Constraints Unlock Creativity

Image by Keith Chapman.

Image by Keith Chapman.

Contrary to basic intuition, complete freedom of design can greatly hinder creative design. Think of it this way. In your personal life, outside of your business or job, you can pretty much design or write whatever you want, at any time (non-competes withstanding). Total freedom of design. No constraints. Every possible idea is out there. Sit down with your sketchbook, your blinking cursor, or your canvas with nothing in mind. Now draw, write, or paint a masterpiece immediately. It’s difficult. You may end up with a doodle, an averagely boring sentence, or a blob of paint at best. Well, if this happens, then I guess you have indeed started something – a scribble, a theme, or a background but not very inspiring. Worst case, you remain staring at a blank page, screen, or canvas.

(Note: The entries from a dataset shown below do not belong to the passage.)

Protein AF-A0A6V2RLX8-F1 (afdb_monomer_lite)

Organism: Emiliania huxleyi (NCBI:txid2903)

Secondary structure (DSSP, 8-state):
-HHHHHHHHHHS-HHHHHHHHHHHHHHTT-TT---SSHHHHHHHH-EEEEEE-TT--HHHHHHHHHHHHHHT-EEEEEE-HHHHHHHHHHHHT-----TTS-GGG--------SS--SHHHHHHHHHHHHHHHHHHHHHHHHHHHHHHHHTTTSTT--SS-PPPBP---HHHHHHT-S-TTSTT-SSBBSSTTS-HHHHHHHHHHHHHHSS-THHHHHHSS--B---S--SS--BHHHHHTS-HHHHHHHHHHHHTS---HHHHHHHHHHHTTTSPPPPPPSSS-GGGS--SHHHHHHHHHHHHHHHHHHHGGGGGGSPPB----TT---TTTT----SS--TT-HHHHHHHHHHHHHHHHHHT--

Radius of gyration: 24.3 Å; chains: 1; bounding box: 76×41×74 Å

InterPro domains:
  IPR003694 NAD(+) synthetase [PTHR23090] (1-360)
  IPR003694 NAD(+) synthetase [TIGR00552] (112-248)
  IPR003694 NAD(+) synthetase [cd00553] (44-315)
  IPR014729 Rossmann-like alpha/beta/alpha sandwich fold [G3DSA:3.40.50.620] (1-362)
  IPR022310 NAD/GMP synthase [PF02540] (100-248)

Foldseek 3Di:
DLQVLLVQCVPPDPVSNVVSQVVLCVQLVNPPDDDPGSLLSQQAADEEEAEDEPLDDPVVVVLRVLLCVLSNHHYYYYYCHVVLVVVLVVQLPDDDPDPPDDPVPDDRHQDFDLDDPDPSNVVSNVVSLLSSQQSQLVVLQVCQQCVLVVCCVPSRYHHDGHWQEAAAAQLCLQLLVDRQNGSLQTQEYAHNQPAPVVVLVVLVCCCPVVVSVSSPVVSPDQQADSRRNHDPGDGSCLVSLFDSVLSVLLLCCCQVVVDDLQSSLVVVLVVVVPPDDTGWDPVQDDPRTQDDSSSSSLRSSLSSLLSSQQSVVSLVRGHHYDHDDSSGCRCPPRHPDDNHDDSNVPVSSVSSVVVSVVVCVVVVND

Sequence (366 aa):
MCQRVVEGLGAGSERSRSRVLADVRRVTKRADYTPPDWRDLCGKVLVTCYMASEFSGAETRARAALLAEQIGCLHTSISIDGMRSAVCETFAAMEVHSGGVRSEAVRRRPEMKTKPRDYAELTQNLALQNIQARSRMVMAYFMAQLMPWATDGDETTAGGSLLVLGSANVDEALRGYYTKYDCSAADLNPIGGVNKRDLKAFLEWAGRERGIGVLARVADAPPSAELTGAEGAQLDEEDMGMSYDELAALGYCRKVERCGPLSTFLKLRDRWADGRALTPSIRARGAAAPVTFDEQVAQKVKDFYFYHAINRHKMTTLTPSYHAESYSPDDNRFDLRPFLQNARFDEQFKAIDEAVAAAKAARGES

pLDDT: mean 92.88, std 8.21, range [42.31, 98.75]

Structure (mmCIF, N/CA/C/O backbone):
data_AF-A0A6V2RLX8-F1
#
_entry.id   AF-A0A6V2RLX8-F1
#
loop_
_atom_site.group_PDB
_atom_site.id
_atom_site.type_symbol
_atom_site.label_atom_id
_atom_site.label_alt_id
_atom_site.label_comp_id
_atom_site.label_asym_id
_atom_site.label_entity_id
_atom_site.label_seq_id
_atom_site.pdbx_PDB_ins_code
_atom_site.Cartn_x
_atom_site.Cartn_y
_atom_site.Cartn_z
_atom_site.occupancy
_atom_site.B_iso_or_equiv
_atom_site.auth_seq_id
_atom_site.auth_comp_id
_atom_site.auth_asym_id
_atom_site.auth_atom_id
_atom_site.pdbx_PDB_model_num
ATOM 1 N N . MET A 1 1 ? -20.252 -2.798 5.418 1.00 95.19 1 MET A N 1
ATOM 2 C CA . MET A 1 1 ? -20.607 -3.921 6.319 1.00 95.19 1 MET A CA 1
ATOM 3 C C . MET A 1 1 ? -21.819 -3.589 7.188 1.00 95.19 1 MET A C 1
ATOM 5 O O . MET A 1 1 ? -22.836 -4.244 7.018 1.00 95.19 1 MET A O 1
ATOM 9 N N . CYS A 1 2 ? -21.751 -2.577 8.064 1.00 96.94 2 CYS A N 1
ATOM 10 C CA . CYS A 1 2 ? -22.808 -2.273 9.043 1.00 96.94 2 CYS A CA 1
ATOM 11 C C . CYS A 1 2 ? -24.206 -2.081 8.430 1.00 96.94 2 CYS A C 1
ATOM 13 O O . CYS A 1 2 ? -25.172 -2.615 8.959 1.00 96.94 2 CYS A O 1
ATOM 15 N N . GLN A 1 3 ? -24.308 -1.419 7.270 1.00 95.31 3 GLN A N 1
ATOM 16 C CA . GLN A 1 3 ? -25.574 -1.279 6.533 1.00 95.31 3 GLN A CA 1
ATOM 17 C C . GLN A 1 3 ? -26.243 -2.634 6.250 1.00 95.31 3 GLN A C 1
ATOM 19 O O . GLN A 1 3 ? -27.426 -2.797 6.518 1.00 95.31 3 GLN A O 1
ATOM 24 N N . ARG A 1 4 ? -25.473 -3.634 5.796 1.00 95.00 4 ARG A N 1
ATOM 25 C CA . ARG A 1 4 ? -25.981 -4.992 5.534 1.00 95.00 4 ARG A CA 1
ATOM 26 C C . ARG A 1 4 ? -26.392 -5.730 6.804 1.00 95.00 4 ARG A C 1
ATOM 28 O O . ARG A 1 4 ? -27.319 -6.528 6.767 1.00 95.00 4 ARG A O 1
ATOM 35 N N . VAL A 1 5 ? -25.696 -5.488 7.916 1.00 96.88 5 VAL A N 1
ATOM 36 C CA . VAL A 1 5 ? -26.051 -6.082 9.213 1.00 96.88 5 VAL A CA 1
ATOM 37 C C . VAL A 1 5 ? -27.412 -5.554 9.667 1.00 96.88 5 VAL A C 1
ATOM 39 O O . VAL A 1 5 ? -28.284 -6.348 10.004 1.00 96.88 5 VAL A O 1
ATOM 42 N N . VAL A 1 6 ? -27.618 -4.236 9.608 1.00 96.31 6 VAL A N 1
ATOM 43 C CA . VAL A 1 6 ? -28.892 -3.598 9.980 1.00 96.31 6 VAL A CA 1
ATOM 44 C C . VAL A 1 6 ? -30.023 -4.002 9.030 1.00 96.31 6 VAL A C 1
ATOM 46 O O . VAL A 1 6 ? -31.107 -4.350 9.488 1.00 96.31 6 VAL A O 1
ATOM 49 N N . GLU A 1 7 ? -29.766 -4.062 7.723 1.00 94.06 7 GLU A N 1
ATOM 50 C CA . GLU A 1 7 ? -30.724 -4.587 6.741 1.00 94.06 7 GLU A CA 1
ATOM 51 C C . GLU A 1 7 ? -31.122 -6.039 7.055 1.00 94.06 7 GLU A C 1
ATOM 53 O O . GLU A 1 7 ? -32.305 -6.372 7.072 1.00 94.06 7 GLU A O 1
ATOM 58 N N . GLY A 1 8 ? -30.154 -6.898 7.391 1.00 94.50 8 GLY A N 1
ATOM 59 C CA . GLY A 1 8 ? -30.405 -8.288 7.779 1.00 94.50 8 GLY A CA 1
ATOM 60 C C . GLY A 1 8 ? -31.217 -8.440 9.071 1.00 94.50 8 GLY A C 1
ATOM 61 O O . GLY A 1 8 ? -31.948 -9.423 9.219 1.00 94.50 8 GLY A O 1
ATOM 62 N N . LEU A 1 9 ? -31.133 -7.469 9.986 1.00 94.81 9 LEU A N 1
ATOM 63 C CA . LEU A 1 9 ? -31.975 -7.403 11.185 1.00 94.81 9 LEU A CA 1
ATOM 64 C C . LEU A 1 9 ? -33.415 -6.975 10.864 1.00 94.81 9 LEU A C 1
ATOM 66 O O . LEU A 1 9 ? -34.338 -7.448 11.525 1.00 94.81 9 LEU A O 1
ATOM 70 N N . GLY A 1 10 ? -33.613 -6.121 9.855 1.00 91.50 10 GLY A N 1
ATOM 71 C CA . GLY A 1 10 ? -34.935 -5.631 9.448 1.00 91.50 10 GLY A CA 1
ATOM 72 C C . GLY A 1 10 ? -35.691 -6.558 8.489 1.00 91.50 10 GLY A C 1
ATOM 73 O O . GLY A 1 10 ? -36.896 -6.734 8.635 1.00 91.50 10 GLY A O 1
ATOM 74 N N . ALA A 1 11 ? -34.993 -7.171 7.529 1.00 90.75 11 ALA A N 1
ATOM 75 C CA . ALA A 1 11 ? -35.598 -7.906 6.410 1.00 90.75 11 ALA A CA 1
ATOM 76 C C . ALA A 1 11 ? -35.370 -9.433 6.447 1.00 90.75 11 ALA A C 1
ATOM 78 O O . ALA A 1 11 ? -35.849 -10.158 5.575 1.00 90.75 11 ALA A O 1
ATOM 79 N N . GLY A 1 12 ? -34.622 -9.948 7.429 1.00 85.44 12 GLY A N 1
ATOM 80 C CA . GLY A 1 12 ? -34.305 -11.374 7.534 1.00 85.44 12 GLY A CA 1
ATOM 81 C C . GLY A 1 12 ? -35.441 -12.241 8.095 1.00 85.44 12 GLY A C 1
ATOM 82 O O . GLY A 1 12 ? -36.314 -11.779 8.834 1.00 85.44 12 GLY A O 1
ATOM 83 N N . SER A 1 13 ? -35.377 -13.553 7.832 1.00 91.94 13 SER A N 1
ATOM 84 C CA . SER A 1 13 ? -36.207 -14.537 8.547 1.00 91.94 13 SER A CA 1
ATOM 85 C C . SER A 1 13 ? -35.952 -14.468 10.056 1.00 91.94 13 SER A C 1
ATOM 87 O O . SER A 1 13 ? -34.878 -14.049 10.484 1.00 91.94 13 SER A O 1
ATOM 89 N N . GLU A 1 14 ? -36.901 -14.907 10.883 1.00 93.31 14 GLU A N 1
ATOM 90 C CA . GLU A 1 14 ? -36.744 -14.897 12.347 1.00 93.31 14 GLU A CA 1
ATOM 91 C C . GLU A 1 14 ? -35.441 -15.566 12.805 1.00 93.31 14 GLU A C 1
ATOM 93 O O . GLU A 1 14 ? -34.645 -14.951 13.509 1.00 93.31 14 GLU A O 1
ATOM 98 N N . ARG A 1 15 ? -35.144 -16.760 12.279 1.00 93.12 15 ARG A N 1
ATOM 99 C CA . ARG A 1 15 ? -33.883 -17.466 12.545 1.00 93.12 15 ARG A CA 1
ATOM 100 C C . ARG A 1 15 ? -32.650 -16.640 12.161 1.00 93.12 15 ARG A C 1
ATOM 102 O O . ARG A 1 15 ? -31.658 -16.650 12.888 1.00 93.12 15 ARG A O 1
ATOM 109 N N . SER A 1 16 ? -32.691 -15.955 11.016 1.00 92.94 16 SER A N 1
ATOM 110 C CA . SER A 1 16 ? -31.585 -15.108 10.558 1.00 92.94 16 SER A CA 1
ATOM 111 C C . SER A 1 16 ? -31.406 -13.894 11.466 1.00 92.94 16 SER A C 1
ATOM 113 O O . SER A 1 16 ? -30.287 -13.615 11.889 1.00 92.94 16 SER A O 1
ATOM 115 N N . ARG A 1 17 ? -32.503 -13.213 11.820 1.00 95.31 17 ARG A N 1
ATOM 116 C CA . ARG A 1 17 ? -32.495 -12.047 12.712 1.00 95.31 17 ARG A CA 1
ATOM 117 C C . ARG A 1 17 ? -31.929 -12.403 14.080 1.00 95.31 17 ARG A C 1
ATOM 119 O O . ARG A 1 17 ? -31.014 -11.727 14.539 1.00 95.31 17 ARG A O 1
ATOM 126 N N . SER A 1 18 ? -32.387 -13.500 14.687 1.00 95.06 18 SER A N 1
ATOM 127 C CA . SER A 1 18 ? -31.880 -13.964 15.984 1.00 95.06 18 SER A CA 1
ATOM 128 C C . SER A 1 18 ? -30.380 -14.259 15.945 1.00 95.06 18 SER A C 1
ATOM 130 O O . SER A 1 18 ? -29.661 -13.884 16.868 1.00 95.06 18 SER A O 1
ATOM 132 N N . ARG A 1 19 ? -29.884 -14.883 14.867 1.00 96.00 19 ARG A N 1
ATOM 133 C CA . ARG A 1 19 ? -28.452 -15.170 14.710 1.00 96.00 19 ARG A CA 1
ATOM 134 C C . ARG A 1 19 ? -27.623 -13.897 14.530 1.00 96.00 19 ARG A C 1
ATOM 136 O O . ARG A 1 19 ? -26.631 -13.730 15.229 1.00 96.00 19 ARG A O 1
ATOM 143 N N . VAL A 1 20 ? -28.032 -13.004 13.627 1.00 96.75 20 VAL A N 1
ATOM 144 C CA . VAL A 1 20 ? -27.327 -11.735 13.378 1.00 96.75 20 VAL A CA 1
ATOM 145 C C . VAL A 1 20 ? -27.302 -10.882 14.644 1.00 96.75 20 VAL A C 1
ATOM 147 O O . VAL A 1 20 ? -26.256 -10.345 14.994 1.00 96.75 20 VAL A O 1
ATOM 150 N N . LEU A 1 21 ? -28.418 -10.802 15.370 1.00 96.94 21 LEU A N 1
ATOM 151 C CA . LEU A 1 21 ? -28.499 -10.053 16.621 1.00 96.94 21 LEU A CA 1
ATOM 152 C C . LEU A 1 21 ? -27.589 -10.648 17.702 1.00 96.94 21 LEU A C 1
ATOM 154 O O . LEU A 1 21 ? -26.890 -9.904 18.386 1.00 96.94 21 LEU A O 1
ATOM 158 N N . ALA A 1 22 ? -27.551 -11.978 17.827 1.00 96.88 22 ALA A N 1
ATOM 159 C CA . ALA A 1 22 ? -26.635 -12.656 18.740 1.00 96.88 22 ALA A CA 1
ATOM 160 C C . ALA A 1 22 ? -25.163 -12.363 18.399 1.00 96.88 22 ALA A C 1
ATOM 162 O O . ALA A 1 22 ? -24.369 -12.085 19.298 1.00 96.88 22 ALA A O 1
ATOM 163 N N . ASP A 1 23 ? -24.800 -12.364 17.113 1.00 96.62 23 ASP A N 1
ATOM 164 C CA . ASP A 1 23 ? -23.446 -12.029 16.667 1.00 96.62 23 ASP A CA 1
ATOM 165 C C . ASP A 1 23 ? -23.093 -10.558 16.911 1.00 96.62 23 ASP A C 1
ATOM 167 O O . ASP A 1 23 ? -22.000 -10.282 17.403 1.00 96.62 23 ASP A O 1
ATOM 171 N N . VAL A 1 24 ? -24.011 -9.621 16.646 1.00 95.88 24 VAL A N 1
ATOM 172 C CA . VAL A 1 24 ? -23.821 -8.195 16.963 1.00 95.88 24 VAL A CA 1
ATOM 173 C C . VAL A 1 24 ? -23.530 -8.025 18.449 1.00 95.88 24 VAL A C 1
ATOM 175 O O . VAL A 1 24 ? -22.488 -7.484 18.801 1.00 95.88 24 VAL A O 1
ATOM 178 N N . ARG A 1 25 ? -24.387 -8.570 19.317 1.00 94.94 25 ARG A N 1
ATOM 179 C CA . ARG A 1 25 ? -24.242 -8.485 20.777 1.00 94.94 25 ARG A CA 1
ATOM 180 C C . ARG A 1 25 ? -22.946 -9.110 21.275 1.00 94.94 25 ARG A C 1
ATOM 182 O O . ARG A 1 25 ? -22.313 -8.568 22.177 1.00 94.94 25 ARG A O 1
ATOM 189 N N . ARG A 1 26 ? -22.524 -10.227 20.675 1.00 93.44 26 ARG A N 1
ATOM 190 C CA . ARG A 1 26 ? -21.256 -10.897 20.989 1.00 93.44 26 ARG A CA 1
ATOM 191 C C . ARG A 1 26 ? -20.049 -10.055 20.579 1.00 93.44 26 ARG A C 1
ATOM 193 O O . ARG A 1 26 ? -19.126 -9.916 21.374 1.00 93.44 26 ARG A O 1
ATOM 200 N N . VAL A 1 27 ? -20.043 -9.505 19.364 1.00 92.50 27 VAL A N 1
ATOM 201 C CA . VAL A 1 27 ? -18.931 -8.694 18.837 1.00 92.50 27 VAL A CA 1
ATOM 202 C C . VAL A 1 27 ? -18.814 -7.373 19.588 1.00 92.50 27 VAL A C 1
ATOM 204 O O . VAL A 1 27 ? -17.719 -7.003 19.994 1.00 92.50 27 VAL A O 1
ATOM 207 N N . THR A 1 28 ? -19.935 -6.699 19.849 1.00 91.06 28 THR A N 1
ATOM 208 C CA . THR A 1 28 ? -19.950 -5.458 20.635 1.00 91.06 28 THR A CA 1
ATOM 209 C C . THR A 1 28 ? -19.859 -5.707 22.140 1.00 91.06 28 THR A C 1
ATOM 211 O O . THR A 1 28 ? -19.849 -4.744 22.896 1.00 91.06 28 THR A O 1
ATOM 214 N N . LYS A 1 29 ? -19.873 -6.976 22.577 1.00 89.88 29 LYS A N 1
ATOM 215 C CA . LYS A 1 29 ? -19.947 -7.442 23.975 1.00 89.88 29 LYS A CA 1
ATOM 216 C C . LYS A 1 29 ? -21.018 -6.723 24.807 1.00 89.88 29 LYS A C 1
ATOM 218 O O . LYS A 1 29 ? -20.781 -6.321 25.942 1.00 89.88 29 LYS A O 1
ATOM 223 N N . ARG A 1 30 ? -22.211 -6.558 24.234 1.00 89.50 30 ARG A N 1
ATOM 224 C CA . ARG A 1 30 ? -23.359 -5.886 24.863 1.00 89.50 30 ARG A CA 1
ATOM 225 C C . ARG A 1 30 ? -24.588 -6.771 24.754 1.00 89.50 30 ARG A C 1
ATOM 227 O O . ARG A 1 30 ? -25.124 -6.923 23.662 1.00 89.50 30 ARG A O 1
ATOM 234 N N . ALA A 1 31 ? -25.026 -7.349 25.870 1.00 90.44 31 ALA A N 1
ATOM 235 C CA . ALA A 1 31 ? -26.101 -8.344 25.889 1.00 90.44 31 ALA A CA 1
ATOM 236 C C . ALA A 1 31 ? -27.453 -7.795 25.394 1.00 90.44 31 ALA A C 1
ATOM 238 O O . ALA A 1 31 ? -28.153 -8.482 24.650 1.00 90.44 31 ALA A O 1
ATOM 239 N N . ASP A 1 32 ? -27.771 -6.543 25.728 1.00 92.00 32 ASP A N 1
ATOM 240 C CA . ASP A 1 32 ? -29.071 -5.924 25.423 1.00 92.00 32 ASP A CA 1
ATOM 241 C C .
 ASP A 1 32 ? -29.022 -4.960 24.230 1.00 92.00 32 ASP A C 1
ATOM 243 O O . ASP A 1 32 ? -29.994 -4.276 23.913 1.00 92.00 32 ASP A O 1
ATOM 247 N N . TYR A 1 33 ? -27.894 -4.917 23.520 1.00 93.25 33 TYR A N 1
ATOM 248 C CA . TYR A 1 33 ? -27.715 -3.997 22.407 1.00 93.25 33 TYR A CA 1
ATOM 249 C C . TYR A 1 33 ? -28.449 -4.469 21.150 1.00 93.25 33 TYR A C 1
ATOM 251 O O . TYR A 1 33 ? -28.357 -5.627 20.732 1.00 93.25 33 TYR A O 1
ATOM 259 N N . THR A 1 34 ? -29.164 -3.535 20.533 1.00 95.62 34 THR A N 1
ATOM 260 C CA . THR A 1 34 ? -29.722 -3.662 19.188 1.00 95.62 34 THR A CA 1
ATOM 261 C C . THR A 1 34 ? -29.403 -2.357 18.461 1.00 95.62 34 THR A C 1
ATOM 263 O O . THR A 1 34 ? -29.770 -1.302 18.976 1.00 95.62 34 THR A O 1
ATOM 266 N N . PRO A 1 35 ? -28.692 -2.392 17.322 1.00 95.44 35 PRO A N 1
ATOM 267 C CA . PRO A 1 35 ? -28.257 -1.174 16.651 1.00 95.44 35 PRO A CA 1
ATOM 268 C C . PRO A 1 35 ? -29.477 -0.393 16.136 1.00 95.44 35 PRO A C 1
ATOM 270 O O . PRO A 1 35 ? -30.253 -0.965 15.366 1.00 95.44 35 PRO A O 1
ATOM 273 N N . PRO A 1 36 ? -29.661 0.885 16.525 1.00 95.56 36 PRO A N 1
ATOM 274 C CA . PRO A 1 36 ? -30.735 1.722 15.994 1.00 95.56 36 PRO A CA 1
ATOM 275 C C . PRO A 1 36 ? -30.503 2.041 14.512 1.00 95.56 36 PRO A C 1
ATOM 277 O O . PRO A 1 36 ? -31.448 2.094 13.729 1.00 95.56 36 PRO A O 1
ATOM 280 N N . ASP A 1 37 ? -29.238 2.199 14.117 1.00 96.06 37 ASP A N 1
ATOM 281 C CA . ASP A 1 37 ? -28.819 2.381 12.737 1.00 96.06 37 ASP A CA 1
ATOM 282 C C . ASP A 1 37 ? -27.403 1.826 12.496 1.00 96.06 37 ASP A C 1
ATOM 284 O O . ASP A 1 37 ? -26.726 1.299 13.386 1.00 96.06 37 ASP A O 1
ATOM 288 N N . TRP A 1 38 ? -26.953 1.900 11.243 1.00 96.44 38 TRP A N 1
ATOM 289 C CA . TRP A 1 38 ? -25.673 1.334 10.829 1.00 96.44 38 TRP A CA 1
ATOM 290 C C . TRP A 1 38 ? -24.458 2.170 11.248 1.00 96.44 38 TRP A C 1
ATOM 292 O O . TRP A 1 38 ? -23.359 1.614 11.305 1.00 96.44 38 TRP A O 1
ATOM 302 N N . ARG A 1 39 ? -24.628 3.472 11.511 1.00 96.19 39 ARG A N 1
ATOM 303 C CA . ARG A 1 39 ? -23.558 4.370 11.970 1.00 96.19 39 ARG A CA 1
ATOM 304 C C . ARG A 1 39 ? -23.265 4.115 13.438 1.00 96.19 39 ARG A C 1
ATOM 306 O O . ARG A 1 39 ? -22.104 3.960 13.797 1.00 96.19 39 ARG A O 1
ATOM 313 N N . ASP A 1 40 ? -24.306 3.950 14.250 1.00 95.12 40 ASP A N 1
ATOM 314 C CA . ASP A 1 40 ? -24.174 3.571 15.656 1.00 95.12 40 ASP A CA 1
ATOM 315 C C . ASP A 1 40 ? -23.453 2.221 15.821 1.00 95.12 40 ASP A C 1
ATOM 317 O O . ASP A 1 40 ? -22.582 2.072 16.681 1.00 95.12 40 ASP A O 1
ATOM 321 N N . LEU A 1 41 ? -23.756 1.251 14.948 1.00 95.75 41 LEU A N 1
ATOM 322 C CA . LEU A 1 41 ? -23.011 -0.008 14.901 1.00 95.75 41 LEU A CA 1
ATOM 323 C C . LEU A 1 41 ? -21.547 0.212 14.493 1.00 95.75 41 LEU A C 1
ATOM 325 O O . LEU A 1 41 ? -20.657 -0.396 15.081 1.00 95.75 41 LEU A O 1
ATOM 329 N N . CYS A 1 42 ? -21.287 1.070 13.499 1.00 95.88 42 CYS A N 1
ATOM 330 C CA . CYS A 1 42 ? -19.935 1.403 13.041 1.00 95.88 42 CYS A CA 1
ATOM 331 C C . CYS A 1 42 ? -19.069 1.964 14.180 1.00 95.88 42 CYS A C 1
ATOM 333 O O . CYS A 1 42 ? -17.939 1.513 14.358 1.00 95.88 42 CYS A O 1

However, if you apply constraints within a scope of even a loosely defined project, you get a start, an inkling, or a basic concept no matter how primitive. The nice thing is that almost every project you get assigned or assign yourself will have built in constraints by the very definition of the project having some scope.

Now here is the catch. I strongly believe that the stronger the constraints, the more creative the result. Hear me out. This is counter-intuitive. A very loosely defined project scope leaves a large world of flexibility and ideas out there as candidates for the one result needed. Sifting through those ideas, heck, even generating those ideas is a daunting task and chances of you stumbling on a flash of brilliance is slim at best. Tighten the parameters on a design or scope and you limit the ideas and develop guardrails for your thoughts. This means focus. This means directed thoughts, condensed energy brought to a smaller concept which in turns mean that creative energy is no longer dispersed across a vast landscape of infinite possibility but driven towards a defined purpose.

Ideas are like a gas and the concept or project scope is the vessel containing that gas. Put those ideas into a very large vessel and you get very little pressure on the concept, little interaction, nothing noticeable. Make that concept a very small vessel and you get high energy interactions creating a very noticeable pressure. Perhaps you can make the vessel too small and leave no room for the gas at all… a vacuum… no room for ideas but that more or less defeats the purpose. That means the concept or project is complete and requires no creativity at all in the first place.

Here, try it for yourself. Whatever your art is… draw an equivalent. Draw, write, sculpt, design the following and see how your creativity increases with constraints. I’ll choose drawing for this example.

1. Draw a dog in a scene.

2. Draw a Dalmatian at a fire house.

3. Draw an older, aging Dalmatian named Buster at a frantic brick fire house in Queens, NY as the alarm bells are ringing loudly at 2AM.

I hope you find the level of detail in your drawings goes up as you consider each of the above project scopes or better the style of your drawings changed dramatically. This is usually where the nay-sayers come in and say “you’ve removed all creativity by defining so much”. Possibly, from one perspective in the sense of raw art, maybe. Maybe. But consider this. I did not specify what style, colors, materials to draw on or with, or many other important artistic parameters. You can certainly create a wonderfully creative work in the first and second project scopes but magic happens at the third and it is often quicker to arrive. Greatness is attracted to a well defined project. Also, consider that in most areas of creativity, we are trying to bring in some commercial value one way or another so arriving at the “one” early in the process has huge benefits.

So, do yourself a favor and next time you are assigned a project or you assign yourself a creative project, demand that as much detail as possible be defined before you start to create. Give yourself some sacred cows and golden handcuffs. Limit your parameters deeply and see what emerges quickly.

And one final tip. In my personal career, I have found great innovation, ideas and design emerge freely when I fictitiously add constraints to my project when I don’t get enough definition. You will know you do not have enough definition when you find yourself staring into space or that blank page for too long. Add your own constraints. For example, if you are designing a washing machine. Set a design goal whereby you cannot use any screws in the design. Now start the design. That constraint is unrealistic (most likely) but keeping your energy within that guardrail will prove to demonstrate amazing results. You rethink the norm. You force your energy into new areas and something you could never have thought of any other way surfaces immediately. Hold true to your constraints until that idea emerges. If it doesn’t add more constraints. The washing machine cannot use any metal material. No screws. No metal. Yikes… but these constraints free previously held energy. Now an idea emerges that has no screws and no metal. You redesigned something and it could actually be revolutionary. Now that you have that, release the constraints and get to the commercial, manufacturable and marketable design but with that one nugget of an idea to make the entire product revolutionary. It works. Try it and provide some feedback! I would love to hear if this helps you in your mission.